Material provided>
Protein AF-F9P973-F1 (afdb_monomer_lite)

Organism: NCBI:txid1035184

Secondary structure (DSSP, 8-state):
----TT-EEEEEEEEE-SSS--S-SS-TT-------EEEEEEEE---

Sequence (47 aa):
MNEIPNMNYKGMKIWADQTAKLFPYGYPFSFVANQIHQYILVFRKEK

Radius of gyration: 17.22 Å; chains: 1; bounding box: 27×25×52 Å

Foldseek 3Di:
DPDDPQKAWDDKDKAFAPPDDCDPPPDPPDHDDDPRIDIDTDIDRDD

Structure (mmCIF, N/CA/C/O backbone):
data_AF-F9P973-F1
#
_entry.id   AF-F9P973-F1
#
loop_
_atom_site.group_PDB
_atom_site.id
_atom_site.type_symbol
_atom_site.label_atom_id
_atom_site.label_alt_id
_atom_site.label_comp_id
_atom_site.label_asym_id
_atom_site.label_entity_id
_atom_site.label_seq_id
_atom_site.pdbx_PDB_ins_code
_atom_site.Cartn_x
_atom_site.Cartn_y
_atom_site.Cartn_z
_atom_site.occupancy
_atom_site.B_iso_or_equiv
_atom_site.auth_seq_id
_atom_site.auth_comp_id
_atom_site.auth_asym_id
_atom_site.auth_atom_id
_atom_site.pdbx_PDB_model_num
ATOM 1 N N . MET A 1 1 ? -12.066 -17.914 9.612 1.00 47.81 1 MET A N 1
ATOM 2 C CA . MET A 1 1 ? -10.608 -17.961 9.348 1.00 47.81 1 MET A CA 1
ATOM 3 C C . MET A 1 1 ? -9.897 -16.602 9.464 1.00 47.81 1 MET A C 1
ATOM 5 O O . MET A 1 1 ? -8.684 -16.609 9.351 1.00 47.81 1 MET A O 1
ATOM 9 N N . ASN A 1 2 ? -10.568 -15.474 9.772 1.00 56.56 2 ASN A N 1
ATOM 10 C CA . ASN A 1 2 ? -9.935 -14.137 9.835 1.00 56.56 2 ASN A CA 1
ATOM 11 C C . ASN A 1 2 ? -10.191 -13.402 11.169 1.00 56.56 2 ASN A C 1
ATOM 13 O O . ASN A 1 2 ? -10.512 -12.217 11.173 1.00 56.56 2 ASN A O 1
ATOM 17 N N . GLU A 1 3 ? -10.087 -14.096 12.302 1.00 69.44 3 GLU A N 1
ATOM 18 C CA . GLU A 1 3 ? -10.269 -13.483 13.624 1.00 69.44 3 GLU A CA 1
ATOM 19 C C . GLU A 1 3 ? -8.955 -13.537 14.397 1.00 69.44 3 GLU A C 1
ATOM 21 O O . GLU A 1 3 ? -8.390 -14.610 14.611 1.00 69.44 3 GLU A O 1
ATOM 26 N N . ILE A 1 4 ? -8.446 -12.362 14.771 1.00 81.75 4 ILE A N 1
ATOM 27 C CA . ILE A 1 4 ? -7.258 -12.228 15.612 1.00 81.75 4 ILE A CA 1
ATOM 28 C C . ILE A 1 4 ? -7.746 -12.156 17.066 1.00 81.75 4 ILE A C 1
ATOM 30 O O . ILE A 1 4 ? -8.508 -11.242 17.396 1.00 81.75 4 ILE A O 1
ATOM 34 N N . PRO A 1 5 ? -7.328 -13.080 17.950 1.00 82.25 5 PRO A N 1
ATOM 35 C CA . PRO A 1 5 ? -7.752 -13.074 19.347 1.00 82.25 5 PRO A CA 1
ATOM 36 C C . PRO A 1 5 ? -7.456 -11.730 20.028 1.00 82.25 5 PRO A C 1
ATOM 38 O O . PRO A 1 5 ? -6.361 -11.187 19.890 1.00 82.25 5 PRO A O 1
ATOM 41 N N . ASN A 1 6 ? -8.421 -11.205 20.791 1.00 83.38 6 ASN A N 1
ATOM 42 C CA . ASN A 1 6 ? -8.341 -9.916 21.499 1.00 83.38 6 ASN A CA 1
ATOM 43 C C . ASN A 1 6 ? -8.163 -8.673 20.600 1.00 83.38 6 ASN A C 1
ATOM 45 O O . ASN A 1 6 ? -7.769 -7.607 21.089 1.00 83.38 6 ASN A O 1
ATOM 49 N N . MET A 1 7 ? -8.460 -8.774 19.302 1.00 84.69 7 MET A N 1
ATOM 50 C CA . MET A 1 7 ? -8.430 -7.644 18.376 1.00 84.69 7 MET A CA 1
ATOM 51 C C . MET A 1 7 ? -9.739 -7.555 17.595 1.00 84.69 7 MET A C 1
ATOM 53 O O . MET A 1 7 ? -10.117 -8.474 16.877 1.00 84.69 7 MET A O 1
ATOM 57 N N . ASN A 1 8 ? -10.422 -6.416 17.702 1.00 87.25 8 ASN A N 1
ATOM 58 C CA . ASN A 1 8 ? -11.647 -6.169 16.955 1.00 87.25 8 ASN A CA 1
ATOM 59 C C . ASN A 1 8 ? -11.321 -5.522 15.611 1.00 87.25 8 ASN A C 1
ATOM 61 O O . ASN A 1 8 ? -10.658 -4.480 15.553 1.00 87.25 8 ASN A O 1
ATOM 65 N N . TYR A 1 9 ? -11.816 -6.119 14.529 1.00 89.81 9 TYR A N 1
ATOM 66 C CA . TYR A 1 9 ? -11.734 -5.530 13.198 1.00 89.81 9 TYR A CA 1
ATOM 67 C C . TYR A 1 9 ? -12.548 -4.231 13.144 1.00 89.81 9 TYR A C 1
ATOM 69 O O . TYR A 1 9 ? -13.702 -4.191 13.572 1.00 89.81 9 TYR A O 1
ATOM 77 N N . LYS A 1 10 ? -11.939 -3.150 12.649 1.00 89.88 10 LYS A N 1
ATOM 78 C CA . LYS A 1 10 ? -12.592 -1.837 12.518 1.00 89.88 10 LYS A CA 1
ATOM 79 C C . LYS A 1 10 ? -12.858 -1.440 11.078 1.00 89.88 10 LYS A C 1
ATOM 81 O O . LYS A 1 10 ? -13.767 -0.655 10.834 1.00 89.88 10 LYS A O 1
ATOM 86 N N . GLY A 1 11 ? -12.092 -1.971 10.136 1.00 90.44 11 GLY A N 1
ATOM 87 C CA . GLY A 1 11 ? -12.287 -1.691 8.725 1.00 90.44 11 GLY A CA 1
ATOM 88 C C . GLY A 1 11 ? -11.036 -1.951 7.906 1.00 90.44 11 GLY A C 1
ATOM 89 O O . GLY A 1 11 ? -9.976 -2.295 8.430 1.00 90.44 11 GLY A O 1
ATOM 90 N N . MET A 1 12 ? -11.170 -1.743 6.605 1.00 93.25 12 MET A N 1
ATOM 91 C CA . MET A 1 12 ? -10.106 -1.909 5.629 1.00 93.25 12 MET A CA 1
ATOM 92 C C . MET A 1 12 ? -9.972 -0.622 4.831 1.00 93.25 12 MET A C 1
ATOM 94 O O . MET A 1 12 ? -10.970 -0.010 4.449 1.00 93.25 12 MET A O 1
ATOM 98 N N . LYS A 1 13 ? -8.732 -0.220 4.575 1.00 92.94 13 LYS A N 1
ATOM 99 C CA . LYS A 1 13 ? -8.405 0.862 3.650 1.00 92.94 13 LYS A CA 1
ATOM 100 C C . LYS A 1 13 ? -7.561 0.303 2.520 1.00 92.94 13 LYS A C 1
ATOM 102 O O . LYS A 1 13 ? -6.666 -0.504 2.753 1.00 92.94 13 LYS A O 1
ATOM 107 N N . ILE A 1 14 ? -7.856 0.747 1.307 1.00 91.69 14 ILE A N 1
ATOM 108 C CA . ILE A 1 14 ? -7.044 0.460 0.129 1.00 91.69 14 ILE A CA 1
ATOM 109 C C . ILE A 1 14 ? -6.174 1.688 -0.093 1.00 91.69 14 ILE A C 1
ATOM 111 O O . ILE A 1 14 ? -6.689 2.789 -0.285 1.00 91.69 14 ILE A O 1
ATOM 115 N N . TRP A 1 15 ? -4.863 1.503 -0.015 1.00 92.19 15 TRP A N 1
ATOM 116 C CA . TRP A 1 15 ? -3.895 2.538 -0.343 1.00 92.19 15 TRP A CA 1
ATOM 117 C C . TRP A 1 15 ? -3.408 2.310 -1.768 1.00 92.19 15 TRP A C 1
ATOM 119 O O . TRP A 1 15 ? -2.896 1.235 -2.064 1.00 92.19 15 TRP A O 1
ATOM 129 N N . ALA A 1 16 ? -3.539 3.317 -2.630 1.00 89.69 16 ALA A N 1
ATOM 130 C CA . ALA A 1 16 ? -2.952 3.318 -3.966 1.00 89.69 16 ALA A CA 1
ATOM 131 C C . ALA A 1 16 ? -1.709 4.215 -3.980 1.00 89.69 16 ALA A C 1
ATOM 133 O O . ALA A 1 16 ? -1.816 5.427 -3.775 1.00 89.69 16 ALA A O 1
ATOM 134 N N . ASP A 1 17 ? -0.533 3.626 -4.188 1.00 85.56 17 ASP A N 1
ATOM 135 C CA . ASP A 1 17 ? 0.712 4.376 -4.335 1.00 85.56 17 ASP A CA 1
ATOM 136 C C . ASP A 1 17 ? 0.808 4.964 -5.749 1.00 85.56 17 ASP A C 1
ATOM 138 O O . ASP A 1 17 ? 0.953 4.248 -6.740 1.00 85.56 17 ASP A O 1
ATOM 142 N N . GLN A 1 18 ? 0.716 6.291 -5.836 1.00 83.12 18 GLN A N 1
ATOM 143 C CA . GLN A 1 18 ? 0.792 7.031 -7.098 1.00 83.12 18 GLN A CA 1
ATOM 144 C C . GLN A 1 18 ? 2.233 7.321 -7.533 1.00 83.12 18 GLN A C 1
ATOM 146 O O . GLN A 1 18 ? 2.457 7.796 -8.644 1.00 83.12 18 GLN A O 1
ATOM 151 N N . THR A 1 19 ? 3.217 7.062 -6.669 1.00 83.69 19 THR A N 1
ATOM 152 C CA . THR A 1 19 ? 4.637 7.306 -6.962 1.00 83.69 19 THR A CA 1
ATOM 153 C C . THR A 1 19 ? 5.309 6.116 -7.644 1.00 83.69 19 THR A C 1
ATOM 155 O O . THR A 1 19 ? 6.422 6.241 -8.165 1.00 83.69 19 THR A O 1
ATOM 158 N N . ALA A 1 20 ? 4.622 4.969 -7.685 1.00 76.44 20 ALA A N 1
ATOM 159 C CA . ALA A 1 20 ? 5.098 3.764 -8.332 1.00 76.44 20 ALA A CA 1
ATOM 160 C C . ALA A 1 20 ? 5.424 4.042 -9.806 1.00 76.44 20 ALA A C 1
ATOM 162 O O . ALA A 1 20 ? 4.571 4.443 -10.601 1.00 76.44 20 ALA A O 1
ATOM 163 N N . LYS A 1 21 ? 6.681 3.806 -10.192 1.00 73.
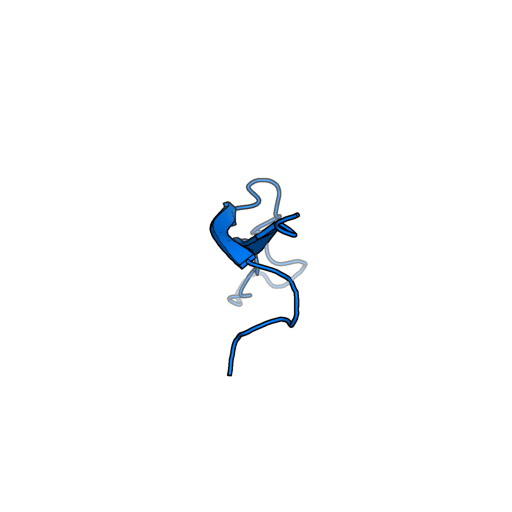31 21 LYS A N 1
ATOM 164 C CA . LYS A 1 21 ? 7.087 3.895 -11.595 1.00 73.31 21 LYS A CA 1
ATOM 165 C C . LYS A 1 21 ? 6.396 2.775 -12.366 1.00 73.31 21 LYS A C 1
ATOM 167 O O . LYS A 1 21 ? 6.757 1.609 -12.256 1.00 73.31 21 LYS A O 1
ATOM 172 N N . LEU A 1 22 ? 5.394 3.152 -13.155 1.00 71.88 22 LEU A N 1
ATOM 173 C CA . LEU A 1 22 ? 4.677 2.254 
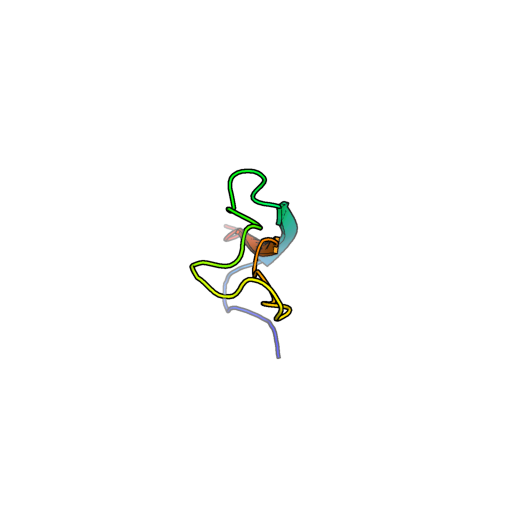-14.066 1.00 71.88 22 LEU A CA 1
ATOM 174 C C . LEU A 1 22 ? 5.498 1.914 -15.319 1.00 71.88 22 LEU A C 1
ATOM 176 O O . LEU A 1 22 ? 5.089 1.081 -16.121 1.00 71.88 22 LEU A O 1
ATOM 180 N N . PHE A 1 23 ? 6.655 2.556 -15.493 1.00 70.38 23 PHE A N 1
ATOM 181 C CA . PHE A 1 23 ? 7.553 2.269 -16.599 1.00 70.38 23 PHE A CA 1
ATOM 182 C C . PHE A 1 23 ? 8.297 0.951 -16.356 1.00 70.38 23 PHE A C 1
ATOM 184 O O . PHE A 1 23 ? 8.895 0.781 -15.289 1.00 70.38 23 PHE A O 1
ATOM 191 N N . PRO A 1 24 ? 8.306 0.030 -17.333 1.00 66.44 24 PRO A N 1
ATOM 192 C CA . PRO A 1 24 ? 9.053 -1.208 -17.212 1.00 66.44 24 PRO A CA 1
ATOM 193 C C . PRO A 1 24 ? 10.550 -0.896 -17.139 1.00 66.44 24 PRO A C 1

What you need to do>
Look above for the line with "ATOM 77 N N" and the line with "ATOM 79 C C"; transcribe both and all lines in between, exactly, and nothing else.

Answer box>
ATOM 77 N N . LYS A 1 10 ? -11.939 -3.150 12.649 1.00 89.88 10 LYS A N 1
ATOM 78 C CA . LYS A 1 10 ? -12.592 -1.837 12.518 1.00 89.88 10 LYS A CA 1
ATOM 79 C C . LYS A 1 10 ? -12.858 -1.440 11.078 1.00 89.88 10 LYS A C 1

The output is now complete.